In R, executing lstZstar(0.5) returns the correct value. However, irrespective of the value of rho, the derivative always equals 1.

Any help whatsoever would be much appreciated.

Adding a new function is beyond most of us. The main problem is making sure that whatever functions are used by the function you are calling have appropriate derivatives. Then you can usually just autodiff through the Boost implementation, which is simplest.

If you want to add a new function yourself and you have a double-based implementation of the partial derivatives of the outputs w.r.t. the inputs, you need to get it into the math library and implement both the function and its gradients. Usually it’s more efficient to implement an adjoint-Jacobian product version so that you don’t need to explicitly calculate a Jacobian and multiply it.

There are lots of examples in the math lib. Then you need to add the signature to the language either in the OCaml parser or by declaring the signature in the functions block of Stan.

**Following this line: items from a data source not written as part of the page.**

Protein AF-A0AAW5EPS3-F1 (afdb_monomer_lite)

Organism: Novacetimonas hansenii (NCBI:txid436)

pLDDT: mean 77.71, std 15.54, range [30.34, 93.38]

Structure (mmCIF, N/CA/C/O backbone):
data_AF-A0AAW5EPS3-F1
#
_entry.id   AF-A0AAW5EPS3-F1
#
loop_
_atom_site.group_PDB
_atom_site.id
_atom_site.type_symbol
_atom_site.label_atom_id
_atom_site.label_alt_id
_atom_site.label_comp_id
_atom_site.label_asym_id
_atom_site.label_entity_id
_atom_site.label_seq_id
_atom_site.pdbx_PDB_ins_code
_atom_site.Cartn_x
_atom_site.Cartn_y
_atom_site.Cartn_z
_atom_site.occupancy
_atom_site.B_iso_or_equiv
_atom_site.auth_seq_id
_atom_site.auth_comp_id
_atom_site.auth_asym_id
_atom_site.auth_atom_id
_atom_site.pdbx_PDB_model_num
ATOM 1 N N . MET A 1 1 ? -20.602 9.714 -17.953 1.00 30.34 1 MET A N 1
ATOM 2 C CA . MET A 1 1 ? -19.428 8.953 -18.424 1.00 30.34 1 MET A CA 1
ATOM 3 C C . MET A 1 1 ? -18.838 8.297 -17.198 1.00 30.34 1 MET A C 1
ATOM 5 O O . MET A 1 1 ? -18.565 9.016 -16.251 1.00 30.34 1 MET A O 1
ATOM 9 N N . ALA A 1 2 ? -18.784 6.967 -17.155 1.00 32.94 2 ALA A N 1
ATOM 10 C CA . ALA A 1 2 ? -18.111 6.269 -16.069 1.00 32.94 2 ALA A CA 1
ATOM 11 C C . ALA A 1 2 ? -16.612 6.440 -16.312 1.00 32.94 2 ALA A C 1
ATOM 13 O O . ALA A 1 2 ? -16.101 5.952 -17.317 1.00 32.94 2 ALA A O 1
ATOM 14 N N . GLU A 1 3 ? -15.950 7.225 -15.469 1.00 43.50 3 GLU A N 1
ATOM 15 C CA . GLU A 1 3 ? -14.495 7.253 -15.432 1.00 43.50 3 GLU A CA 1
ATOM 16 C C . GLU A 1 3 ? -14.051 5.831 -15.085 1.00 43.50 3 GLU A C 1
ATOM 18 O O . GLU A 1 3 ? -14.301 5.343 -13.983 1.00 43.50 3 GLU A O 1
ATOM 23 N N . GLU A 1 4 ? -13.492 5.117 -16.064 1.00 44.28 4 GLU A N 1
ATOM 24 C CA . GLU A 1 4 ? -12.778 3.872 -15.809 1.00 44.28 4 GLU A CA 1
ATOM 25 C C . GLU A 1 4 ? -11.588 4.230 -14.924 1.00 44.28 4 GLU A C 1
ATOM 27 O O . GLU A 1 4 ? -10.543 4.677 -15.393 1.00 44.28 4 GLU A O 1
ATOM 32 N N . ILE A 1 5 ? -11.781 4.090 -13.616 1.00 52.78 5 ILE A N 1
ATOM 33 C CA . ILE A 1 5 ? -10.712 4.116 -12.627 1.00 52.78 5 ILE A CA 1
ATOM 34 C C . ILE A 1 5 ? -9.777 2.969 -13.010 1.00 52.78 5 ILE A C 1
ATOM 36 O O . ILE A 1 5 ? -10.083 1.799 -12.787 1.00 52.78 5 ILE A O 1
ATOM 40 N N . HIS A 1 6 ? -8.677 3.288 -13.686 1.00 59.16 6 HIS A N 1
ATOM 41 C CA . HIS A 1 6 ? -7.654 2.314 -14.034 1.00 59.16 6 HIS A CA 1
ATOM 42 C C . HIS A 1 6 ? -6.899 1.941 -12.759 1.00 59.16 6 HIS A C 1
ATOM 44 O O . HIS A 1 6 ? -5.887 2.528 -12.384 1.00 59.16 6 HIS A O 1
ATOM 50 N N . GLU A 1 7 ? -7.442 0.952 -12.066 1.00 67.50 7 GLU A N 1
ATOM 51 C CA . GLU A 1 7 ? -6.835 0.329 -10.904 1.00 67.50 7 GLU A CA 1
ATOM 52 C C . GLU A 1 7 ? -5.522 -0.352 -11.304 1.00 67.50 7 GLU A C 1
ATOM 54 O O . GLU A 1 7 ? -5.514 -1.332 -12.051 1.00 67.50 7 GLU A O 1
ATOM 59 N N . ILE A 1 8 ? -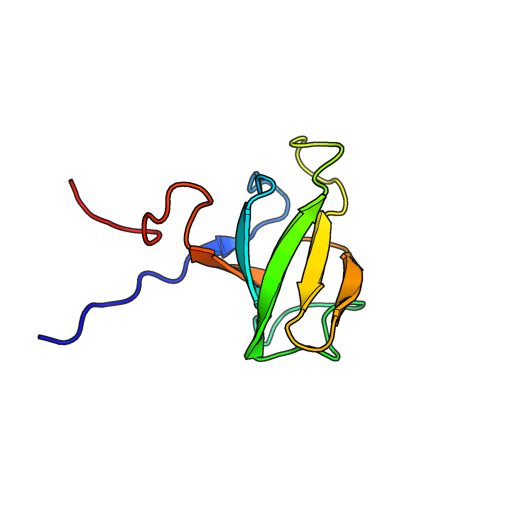4.390 0.154 -10.811 1.00 79.06 8 ILE A N 1
ATOM 60 C CA . ILE A 1 8 ? -3.093 -0.491 -11.041 1.00 79.06 8 ILE A CA 1
ATOM 61 C C . ILE A 1 8 ? -2.821 -1.433 -9.878 1.00 79.06 8 ILE A C 1
ATOM 63 O O . ILE A 1 8 ? -2.465 -0.998 -8.782 1.00 79.06 8 ILE A O 1
ATOM 67 N N . VAL A 1 9 ? -2.942 -2.736 -10.128 1.00 83.69 9 VAL A N 1
ATOM 68 C CA . VAL A 1 9 ? -2.493 -3.750 -9.171 1.00 83.69 9 VAL A CA 1
ATOM 69 C C . VAL A 1 9 ? -0.974 -3.663 -9.046 1.00 83.69 9 VAL A C 1
ATOM 71 O O . VAL A 1 9 ? -0.223 -3.800 -10.014 1.00 83.69 9 VAL A O 1
ATOM 74 N N . LEU A 1 10 ? -0.518 -3.405 -7.830 1.00 83.31 10 LEU A N 1
ATOM 75 C CA . LEU A 1 10 ? 0.880 -3.290 -7.482 1.00 83.31 10 LEU A CA 1
ATOM 76 C C . LEU A 1 10 ? 1.531 -4.666 -7.493 1.00 83.31 10 LEU A C 1
ATOM 78 O O . LEU A 1 10 ? 1.047 -5.634 -6.904 1.00 83.31 10 LEU A O 1
ATOM 82 N N . THR A 1 11 ? 2.680 -4.724 -8.154 1.00 80.31 11 THR A N 1
ATOM 83 C CA . THR A 1 11 ? 3.563 -5.886 -8.149 1.00 80.31 11 THR A CA 1
ATOM 84 C C . THR A 1 11 ? 4.697 -5.648 -7.158 1.00 80.31 11 THR A C 1
ATOM 86 O O . THR A 1 11 ? 4.947 -4.520 -6.729 1.00 80.31 11 THR A O 1
ATOM 89 N N . GLU A 1 12 ? 5.455 -6.691 -6.830 1.00 74.62 12 GLU A N 1
ATOM 90 C CA . GLU A 1 12 ? 6.671 -6.580 -6.009 1.00 74.62 12 GLU A CA 1
ATOM 91 C C . GLU A 1 12 ? 7.685 -5.542 -6.530 1.00 74.62 12 GLU A C 1
ATOM 93 O O . GLU A 1 12 ? 8.464 -4.982 -5.753 1.00 74.62 12 GLU A O 1
ATOM 98 N N . ASN A 1 13 ? 7.651 -5.246 -7.832 1.00 73.38 13 ASN A N 1
ATOM 99 C CA . ASN A 1 13 ? 8.558 -4.321 -8.503 1.00 73.38 13 ASN A CA 1
ATOM 100 C C . ASN A 1 13 ? 8.029 -2.890 -8.585 1.00 73.38 13 ASN A C 1
ATOM 102 O O . ASN A 1 13 ? 8.790 -1.994 -8.962 1.00 73.38 13 ASN A O 1
ATOM 106 N N . THR A 1 14 ? 6.759 -2.661 -8.251 1.00 77.75 14 THR A N 1
ATOM 107 C CA . THR A 1 14 ? 6.192 -1.319 -8.312 1.00 77.75 14 THR A CA 1
ATOM 108 C C . THR A 1 14 ? 6.781 -0.459 -7.198 1.00 77.75 14 THR A C 1
ATOM 110 O O . THR A 1 14 ? 6.882 -0.885 -6.046 1.00 77.75 14 THR A O 1
ATOM 113 N N . ILE A 1 15 ? 7.208 0.750 -7.551 1.00 78.56 15 ILE A N 1
ATOM 114 C CA . ILE A 1 15 ? 7.714 1.726 -6.589 1.00 78.56 15 ILE A CA 1
ATOM 115 C C . ILE A 1 15 ? 6.510 2.478 -6.030 1.00 78.56 15 ILE A C 1
ATOM 117 O O . ILE A 1 15 ? 5.729 3.033 -6.796 1.00 78.56 15 ILE A O 1
ATOM 121 N N . LEU A 1 16 ? 6.383 2.472 -4.706 1.00 81.00 16 LEU A N 1
ATOM 122 C CA . LEU A 1 16 ? 5.441 3.300 -3.965 1.00 81.00 16 LEU A CA 1
ATOM 123 C C . LEU A 1 16 ? 6.216 4.411 -3.278 1.00 81.00 16 LEU A C 1
ATOM 125 O O . LEU A 1 16 ? 7.248 4.155 -2.651 1.00 81.00 16 LEU A O 1
ATOM 129 N N . LEU A 1 17 ? 5.698 5.621 -3.372 1.00 84.44 17 LEU A N 1
ATOM 130 C CA . LEU A 1 17 ? 6.238 6.796 -2.721 1.00 84.44 17 LEU A CA 1
ATOM 131 C C . LEU A 1 17 ? 5.394 7.150 -1.492 1.00 84.44 17 LEU A C 1
ATOM 133 O O . LEU A 1 17 ? 4.185 6.898 -1.466 1.00 84.44 17 LEU A O 1
ATOM 137 N N . PRO A 1 18 ? 6.005 7.738 -0.450 1.00 87.00 18 PRO A N 1
ATOM 138 C CA . PRO A 1 18 ? 5.248 8.281 0.666 1.00 87.00 18 PRO A CA 1
ATOM 139 C C . PRO A 1 18 ? 4.259 9.330 0.152 1.00 87.00 18 PRO A C 1
ATOM 141 O O . PRO A 1 18 ? 4.646 10.276 -0.532 1.00 87.00 18 PRO A O 1
ATOM 144 N N . GLY A 1 19 ? 2.983 9.163 0.477 1.00 85.50 19 GLY A N 1
ATOM 145 C CA . GLY A 1 19 ? 1.894 9.984 -0.040 1.00 85.50 19 GLY A CA 1
ATOM 146 C C . GLY A 1 19 ? 0.946 9.245 -0.978 1.00 85.50 19 GLY A C 1
ATOM 147 O O . GLY A 1 19 ? -0.225 9.618 -1.006 1.00 85.50 19 GLY A O 1
ATOM 148 N N . ASP A 1 20 ? 1.410 8.199 -1.670 1.00 88.00 20 ASP A N 1
ATOM 149 C CA . ASP A 1 20 ? 0.572 7.392 -2.563 1.00 88.00 20 ASP A CA 1
ATOM 150 C C . ASP A 1 20 ? -0.565 6.724 -1.777 1.00 88.00 20 ASP A C 1
ATOM 152 O O . ASP A 1 20 ? -0.349 6.172 -0.689 1.00 88.00 20 ASP A O 1
ATOM 156 N N . LYS A 1 21 ? -1.776 6.751 -2.333 1.00 89.25 21 LYS A N 1
ATOM 157 C CA . LYS A 1 21 ? -2.929 6.030 -1.795 1.00 89.25 21 LYS A CA 1
ATOM 158 C C . LYS A 1 21 ? -3.079 4.696 -2.493 1.00 89.25 21 LYS A C 1
ATOM 160 O O . LYS A 1 21 ? -2.991 4.579 -3.717 1.00 89.25 21 LYS A O 1
ATOM 165 N N . VAL A 1 22 ? -3.330 3.686 -1.680 1.00 89.50 22 VAL A N 1
ATOM 166 C CA . VAL A 1 22 ? -3.522 2.318 -2.120 1.00 89.50 22 VAL A CA 1
ATOM 167 C C . VAL A 1 22 ? -4.777 1.747 -1.488 1.00 89.50 22 VAL A C 1
ATOM 169 O O . VAL A 1 22 ? -5.099 2.035 -0.339 1.00 89.50 22 VAL A O 1
ATOM 172 N N . ARG A 1 23 ? -5.457 0.878 -2.216 1.00 91.75 23 ARG A N 1
ATOM 173 C CA . ARG A 1 23 ? -6.494 0.001 -1.695 1.00 91.75 23 ARG A CA 1
ATOM 174 C C . ARG A 1 23 ? -5.942 -1.403 -1.562 1.00 91.75 23 ARG A C 1
ATOM 176 O O . ARG A 1 23 ? -5.153 -1.859 -2.387 1.00 91.75 23 ARG A O 1
ATOM 183 N N . VAL A 1 24 ? -6.354 -2.113 -0.529 1.00 90.12 24 VAL A N 1
ATOM 184 C CA . VAL A 1 24 ? -5.969 -3.512 -0.366 1.00 90.12 24 VAL A CA 1
ATOM 185 C C . VAL A 1 24 ? -6.830 -4.381 -1.277 1.00 90.12 24 VAL A C 1
ATOM 187 O O . VAL A 1 24 ? -8.047 -4.454 -1.099 1.00 90.12 24 VAL A O 1
ATOM 190 N N . GLY A 1 25 ? -6.201 -5.040 -2.250 1.00 87.50 25 GLY A N 1
ATOM 191 C CA . GLY A 1 25 ? -6.886 -5.956 -3.153 1.00 87.50 25 GLY A CA 1
ATOM 192 C C . GLY A 1 25 ? -7.301 -7.270 -2.473 1.00 87.50 25 GLY A C 1
ATOM 193 O O . GLY A 1 25 ? -6.761 -7.633 -1.423 1.00 87.50 25 GLY A O 1
ATOM 194 N N . PRO A 1 26 ? -8.247 -8.013 -3.072 1.00 84.19 26 PRO A N 1
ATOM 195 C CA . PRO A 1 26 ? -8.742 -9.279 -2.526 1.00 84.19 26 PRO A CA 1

@stevebronder may know if there’s a working example somewhere of this. That’d probably be easiest. If not, Steve’s probably the best person to help around this.

1 Like

Thank you, @Bob_Carpenter. I feel much better knowing that this is beyond most people.

In the end, I did the following:

// Approximate zstar
const chebyshev_transform<double> approxZstar(dblZstar, -1.05, 1.05);

inline double genApproxZstar(double rho)
{
 return approxZstar(rho);
}

// Get Stan to use the chebyshev_transform class's prime method to
// calculate the derivative.
inline stan::math::var genApproxZstar(const stan::math::var &rho)
{
 return stan::math::make_callback_var(
   approxZstar(rho.val()), [rho](const auto &vi) mutable {
     rho.adj() += vi.adj_ * approxZstar.prime(rho.val());
   });
}

My R package uses the Stan Maths C++ library directly via Rcpp. Therefore, I feel that it is unnecessary for me to incorporate this in Stan. The above code seems to work for my purposes. I am a little concerned about the potential for memory leaks since I didn’t bother with arena memory. I haven’t, however, picked up any problems yet.